Culpeper, VA(Zone 7a)

Grayce- I sympathize with the issue of your heavy, compacted clay soil. I'm just "down the road" in Culpeper. Packed clay and some sort of flinty rock. The "artifacts" I turned up the most this past year were buried Matchbox type cars. My toddler began to refer to them as "dirt cars." Each time he saw me head out with a trowel he would ask if I was getting him another dirt car. Some poor kid's loss in 1977 was my kid's gain in 2012!

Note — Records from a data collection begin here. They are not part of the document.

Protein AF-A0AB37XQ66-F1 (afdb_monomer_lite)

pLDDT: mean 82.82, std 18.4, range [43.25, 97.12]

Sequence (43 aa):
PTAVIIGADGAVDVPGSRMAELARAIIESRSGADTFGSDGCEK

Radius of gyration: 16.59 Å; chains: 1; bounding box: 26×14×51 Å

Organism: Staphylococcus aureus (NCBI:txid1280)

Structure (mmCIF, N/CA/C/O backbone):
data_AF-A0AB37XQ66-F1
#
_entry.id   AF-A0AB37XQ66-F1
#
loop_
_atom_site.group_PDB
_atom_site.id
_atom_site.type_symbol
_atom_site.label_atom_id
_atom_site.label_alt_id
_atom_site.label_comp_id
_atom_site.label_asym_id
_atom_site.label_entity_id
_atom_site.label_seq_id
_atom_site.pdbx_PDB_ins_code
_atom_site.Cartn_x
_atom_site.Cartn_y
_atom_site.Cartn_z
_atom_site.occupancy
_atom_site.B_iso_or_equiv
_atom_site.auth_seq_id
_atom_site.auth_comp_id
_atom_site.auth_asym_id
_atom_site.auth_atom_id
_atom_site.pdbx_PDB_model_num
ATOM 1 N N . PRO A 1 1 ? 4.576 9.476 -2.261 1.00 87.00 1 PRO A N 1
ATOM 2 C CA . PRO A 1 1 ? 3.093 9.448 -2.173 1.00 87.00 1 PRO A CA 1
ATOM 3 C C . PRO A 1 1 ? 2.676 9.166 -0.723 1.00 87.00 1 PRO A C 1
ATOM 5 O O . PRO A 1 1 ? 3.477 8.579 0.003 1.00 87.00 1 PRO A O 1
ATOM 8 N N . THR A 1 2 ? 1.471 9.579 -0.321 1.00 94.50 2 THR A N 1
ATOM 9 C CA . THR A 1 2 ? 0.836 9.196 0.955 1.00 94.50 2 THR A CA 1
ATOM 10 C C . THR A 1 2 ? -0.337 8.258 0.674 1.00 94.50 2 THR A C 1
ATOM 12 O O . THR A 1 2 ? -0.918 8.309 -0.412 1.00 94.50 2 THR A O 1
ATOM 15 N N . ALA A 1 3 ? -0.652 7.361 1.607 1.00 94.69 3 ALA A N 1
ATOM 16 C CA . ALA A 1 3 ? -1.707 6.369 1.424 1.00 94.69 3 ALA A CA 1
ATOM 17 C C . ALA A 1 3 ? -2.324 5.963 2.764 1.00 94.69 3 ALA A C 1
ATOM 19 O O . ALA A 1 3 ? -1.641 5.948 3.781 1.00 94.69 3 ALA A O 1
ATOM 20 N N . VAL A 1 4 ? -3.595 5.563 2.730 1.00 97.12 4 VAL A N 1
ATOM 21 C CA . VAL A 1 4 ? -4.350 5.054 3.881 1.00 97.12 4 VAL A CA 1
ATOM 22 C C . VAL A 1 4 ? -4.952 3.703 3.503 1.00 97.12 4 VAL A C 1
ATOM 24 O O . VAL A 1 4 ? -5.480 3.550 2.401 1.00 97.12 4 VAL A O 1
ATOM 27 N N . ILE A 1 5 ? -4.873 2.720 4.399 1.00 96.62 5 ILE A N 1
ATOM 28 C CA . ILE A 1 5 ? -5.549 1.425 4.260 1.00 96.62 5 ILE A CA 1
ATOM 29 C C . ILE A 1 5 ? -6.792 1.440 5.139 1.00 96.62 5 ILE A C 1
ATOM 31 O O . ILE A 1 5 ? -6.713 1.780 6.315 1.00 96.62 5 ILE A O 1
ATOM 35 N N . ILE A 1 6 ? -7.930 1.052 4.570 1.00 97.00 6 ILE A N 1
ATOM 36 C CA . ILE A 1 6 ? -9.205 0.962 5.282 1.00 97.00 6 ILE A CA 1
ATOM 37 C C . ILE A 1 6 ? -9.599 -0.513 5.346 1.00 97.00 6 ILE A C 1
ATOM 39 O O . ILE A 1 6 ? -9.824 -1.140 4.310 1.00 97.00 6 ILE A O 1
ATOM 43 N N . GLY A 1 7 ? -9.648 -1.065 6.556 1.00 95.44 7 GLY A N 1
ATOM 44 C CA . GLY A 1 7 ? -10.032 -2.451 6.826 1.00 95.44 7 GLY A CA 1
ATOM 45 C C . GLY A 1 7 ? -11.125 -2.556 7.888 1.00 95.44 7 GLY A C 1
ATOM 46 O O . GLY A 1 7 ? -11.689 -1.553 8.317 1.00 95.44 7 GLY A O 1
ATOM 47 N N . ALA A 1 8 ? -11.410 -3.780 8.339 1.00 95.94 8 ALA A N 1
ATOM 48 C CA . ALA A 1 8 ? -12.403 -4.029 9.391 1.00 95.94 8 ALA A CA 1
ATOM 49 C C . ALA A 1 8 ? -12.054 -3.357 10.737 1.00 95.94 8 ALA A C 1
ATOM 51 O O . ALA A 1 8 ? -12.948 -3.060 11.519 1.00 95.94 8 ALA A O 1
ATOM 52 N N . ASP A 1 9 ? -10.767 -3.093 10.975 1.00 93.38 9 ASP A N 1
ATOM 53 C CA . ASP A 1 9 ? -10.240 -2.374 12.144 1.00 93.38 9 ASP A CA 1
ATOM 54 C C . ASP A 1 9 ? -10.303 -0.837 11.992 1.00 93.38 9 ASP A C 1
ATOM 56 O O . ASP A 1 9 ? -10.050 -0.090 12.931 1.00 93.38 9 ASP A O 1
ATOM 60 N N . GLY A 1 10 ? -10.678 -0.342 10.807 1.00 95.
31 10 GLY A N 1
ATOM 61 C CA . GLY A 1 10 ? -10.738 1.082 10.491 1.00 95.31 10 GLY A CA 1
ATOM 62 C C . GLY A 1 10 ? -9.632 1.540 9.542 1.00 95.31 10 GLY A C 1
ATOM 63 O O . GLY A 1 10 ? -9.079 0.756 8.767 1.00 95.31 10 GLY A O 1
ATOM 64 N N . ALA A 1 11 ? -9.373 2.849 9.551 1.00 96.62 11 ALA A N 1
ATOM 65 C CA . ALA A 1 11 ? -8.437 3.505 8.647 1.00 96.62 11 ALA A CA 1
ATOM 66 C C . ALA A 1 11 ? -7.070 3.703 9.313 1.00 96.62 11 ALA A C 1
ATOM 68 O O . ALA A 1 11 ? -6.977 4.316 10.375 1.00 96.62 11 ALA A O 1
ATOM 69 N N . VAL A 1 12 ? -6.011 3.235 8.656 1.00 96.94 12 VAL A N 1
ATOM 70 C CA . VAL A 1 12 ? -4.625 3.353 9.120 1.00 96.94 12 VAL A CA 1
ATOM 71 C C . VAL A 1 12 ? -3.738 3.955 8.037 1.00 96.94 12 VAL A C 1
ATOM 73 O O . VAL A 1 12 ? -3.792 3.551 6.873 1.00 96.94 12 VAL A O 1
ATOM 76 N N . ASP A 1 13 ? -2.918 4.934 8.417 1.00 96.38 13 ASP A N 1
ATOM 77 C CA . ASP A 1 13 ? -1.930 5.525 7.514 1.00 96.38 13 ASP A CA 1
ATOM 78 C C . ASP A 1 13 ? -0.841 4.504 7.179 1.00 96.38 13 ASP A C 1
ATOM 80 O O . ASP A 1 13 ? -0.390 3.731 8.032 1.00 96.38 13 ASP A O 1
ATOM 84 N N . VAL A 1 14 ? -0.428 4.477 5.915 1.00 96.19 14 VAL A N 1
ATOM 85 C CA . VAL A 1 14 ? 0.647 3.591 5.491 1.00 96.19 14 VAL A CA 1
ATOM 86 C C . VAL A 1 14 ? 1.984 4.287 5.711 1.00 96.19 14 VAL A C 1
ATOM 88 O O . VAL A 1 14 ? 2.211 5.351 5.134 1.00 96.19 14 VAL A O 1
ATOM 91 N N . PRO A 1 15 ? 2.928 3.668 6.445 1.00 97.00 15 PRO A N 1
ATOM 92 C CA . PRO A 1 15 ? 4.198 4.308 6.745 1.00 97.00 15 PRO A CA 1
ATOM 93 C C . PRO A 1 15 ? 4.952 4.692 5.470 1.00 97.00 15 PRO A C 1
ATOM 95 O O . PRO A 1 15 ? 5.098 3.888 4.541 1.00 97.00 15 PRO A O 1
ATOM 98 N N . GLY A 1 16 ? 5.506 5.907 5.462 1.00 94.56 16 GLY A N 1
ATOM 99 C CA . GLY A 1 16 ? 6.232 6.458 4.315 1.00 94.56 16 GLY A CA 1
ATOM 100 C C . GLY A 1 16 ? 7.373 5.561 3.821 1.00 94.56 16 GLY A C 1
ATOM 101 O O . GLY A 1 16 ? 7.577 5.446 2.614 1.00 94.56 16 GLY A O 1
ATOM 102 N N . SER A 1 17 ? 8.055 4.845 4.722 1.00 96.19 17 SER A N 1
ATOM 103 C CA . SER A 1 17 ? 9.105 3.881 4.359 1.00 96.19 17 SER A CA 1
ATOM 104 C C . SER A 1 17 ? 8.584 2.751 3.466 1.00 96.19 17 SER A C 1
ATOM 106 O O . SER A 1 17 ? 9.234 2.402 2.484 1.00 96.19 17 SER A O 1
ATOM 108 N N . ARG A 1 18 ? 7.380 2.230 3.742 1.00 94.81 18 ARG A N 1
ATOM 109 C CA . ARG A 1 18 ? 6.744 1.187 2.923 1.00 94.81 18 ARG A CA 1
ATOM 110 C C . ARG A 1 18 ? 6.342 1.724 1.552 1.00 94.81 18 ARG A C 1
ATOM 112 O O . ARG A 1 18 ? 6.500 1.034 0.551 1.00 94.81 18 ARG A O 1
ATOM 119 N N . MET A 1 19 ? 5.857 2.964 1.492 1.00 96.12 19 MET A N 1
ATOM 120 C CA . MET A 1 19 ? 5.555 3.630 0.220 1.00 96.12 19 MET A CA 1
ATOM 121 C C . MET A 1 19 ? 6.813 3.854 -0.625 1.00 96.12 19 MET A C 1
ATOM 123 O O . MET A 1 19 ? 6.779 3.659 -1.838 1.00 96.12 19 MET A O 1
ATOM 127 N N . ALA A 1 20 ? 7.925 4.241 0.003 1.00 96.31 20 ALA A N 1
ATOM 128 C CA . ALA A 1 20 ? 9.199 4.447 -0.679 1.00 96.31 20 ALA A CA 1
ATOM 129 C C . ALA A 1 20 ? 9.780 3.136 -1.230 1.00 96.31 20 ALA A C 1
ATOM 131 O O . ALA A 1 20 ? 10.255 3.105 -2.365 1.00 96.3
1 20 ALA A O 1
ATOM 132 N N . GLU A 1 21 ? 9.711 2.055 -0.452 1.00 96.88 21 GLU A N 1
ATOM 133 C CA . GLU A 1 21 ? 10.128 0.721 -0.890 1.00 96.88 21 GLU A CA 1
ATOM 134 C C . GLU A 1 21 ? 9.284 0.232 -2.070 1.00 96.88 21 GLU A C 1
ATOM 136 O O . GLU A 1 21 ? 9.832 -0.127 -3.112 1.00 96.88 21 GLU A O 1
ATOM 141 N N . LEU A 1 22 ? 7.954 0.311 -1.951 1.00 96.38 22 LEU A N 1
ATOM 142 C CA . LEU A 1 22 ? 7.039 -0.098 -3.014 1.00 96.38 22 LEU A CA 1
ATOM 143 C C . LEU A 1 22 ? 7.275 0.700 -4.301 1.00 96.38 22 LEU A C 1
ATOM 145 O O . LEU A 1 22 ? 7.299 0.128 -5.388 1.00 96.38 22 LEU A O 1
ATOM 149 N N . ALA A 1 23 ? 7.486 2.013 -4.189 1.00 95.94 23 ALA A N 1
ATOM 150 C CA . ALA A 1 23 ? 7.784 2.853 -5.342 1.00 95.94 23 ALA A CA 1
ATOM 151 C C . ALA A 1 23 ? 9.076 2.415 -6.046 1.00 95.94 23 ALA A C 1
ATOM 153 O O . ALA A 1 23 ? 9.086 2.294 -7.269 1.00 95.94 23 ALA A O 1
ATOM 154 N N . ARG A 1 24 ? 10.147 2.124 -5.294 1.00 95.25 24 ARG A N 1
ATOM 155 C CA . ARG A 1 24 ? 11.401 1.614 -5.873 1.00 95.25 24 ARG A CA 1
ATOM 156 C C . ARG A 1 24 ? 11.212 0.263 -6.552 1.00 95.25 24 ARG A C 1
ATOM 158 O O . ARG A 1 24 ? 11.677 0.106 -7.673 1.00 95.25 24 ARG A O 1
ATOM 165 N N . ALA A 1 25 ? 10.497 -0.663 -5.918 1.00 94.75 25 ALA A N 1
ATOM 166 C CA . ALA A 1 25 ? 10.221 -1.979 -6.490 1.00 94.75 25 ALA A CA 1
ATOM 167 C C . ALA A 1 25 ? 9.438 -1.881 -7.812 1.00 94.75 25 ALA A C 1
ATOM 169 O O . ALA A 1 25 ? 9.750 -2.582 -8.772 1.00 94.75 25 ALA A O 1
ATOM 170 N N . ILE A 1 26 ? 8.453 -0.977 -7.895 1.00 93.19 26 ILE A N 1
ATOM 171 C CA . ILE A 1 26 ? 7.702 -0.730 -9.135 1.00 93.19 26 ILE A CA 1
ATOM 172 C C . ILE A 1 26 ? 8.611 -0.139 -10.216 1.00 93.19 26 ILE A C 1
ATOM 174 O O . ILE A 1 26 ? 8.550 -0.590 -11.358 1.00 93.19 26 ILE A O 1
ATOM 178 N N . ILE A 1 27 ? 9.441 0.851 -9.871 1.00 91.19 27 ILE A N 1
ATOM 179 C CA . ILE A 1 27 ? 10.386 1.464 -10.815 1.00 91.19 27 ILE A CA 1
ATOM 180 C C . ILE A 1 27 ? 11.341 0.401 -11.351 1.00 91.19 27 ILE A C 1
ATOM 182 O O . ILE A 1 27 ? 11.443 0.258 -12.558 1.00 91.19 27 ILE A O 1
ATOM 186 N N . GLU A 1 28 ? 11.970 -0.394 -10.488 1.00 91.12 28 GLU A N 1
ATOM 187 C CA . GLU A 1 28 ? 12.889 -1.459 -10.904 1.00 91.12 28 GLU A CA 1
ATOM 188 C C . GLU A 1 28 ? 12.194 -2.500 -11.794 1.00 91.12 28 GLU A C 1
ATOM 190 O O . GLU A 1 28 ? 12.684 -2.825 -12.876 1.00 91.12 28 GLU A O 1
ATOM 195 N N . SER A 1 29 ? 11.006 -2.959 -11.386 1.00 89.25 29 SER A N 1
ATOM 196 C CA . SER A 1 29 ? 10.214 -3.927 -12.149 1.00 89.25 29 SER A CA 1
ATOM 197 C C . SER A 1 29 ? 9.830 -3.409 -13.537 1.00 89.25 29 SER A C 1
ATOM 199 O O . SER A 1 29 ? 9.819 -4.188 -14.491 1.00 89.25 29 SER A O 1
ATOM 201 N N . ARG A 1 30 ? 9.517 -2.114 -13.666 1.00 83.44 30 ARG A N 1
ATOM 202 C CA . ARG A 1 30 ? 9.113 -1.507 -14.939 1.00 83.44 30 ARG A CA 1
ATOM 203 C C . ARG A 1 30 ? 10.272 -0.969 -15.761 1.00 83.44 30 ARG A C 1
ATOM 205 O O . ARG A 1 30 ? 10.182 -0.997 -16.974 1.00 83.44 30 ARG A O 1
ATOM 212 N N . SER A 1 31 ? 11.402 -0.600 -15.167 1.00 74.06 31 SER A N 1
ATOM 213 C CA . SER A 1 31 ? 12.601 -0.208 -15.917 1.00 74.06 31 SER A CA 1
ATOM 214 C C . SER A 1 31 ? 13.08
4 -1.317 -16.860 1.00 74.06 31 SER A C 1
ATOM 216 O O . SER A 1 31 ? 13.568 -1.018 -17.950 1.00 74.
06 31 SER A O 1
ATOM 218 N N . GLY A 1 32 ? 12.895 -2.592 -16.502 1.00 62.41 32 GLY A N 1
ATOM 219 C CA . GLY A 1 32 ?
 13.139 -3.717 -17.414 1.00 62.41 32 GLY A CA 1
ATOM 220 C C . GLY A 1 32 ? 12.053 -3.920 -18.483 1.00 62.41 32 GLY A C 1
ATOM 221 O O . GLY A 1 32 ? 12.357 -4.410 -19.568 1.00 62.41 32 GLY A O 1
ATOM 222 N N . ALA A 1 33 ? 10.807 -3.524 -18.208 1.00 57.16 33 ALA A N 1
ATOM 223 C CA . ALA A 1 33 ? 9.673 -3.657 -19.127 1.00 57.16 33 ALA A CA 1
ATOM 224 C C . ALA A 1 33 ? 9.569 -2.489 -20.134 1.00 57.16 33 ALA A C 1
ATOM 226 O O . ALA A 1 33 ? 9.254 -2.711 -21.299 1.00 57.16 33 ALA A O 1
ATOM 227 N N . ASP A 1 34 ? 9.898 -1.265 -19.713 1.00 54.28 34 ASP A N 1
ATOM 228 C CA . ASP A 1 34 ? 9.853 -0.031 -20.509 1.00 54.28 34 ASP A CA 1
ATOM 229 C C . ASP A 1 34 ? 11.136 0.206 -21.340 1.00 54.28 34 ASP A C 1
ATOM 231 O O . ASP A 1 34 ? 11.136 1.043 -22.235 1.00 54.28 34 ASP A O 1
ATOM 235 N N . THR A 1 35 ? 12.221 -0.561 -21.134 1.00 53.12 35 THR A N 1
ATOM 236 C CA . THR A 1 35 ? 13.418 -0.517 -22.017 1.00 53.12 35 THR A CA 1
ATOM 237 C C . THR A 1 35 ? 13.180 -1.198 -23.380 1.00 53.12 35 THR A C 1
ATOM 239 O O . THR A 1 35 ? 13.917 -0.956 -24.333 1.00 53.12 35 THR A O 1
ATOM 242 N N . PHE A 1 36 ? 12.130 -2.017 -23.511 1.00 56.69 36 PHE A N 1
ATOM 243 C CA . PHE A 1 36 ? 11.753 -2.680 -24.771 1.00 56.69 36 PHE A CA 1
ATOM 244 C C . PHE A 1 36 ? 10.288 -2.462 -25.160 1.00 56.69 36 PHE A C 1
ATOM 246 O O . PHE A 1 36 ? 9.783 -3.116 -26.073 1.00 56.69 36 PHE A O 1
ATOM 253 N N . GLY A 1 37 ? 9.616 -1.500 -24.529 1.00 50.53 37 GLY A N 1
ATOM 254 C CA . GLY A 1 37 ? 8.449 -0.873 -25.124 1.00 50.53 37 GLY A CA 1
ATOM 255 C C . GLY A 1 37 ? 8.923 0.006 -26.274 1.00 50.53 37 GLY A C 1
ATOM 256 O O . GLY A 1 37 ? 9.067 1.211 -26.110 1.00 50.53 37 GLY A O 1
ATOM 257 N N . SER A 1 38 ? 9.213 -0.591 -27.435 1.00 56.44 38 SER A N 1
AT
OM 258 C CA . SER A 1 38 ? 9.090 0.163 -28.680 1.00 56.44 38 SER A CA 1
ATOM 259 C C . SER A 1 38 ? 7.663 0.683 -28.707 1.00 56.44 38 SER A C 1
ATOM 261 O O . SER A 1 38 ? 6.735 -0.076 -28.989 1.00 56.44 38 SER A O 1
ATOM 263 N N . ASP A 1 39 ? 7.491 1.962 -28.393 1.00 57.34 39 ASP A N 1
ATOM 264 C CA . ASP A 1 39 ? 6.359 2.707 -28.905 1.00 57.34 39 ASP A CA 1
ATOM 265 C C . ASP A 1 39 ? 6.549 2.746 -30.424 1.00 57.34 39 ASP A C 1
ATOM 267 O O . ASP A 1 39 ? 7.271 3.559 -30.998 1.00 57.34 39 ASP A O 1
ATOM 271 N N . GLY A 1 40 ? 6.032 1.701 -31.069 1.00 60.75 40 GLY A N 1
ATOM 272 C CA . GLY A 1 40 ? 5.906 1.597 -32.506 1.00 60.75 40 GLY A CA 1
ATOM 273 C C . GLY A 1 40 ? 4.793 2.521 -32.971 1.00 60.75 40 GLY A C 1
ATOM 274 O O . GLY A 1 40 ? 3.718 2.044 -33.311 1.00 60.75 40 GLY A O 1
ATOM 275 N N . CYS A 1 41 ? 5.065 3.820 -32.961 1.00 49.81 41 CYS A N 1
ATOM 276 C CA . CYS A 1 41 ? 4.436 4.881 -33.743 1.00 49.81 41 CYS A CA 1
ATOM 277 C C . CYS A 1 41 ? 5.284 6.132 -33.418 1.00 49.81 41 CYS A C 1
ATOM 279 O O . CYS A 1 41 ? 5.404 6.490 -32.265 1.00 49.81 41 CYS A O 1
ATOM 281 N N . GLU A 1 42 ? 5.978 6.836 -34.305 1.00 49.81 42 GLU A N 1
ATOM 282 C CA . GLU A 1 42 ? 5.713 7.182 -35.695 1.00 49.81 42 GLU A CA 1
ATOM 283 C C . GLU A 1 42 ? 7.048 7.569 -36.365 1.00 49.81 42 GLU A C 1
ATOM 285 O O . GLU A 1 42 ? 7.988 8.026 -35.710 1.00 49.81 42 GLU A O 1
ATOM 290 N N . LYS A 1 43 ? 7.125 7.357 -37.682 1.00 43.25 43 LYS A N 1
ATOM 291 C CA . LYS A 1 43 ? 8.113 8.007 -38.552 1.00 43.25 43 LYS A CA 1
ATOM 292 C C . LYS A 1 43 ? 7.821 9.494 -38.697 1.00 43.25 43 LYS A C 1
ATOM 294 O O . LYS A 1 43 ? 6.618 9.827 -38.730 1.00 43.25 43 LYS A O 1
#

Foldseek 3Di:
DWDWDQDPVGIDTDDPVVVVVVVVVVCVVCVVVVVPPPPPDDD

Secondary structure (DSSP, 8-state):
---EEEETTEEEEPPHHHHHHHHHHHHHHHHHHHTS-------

As to the soil, I've double dug, I've tilled. I've added compost, organic materials, rabbit manure, and even alpaca droppings. The bed that thrived was the very back-breaking double-dug bed. I'm committed to that for landscaping beds but I think for vegetables this year we are going to throw in the towel and build raised beds. Oh! To have brown, loamy soil is my dream!

Dover, PA(Zone 6b)

If I had a dollar for every wheelbarrow of manure, mushroom soil and compost we've added to our gardens I'd retire, Oops, my bad, been there done that.
I'd buy a house on the beach where I couldn't garden. Soil enhancement is better than Yoga for learning patience. Especially the part about too much rototilling can turn your soil to compactable powder. I have rich dark loam, 2 decades in the making, amended once or twice a year. This year I want to surface burn some straw and lath to add charcoal and ash, as well as kill weed seed. (I read too many "Mother Earth News"). I usually turn once with a fork and till once, then rake and hoe. We have earned every square foot of good loam we have, and as to wire grass, it's either chemical, or 24/7/365 removal, even if that means pulling 1 sprout and dropping it on the walk every time you go by. A non-chemical control for a lot of weed seeds is corn gluten, I'll not expound on it's virtues, but when it's done inhibiting seeds for germinating it adds nitrogen to the soil.
I once met a guy from Cooke College/ Rutgers U. with a PhD in dirt. But that's another story. Happy New Year~!!! Ric

Anne Arundel,, MD(Zone 7b)

Ric let me just say I enjoyed your post and fully agree with your 'soil philosophy' as it were. But you KNOW after a few weeks at the beach you'd be planting something--then amending the sand...

Warrenton, VA

My dear German friend is saving her fireplace ashes for my garden - true German - waste not, want not! LOL! I am also planning to put charcoal into the soil before plopping in my squash this year - if you get a Southern Exposure Seed catalog, now, that's a WEALTH of information.
We've decided to rent some rototillers before purchasing. Why not experiment with someone else's machines?

Frederick, MD(Zone 6b)

I'm late to this party... but I hire a guy with a tractor-tiller for anything major, especially if I'm tilling a new area for the first or second time. For my own use out there, I have an electric Mantis, which I dearly love and hope to be able to use again this spring (lymphedema issues in one arm). And yes, lots and lots of organic amendments will help!

Carlisle, PA(Zone 6b)

Would you believe that I brought back some of that hard red clay from Central Va. last year because I couldn't get any seeds I brought back the year before to do well in our Pa soil? But I ran the rototillar, myself and put in the garden with the help of a friend because DH was laid up from ankle surgery.

Dover, PA(Zone 6b)

Judy, You didn't need to go to Va. to get hard red clay, York Co. has plenty and is a lot closer. LOL Ric

Carlisle, PA(Zone 6b)

Really? York County? Never knew that. Well, I wanted to make darned good & sure the seeds germinated. They would come up in our soil but die eventually & I wanted to be able to get the flowers in Central Virginia to come up and flower & produce more seeds.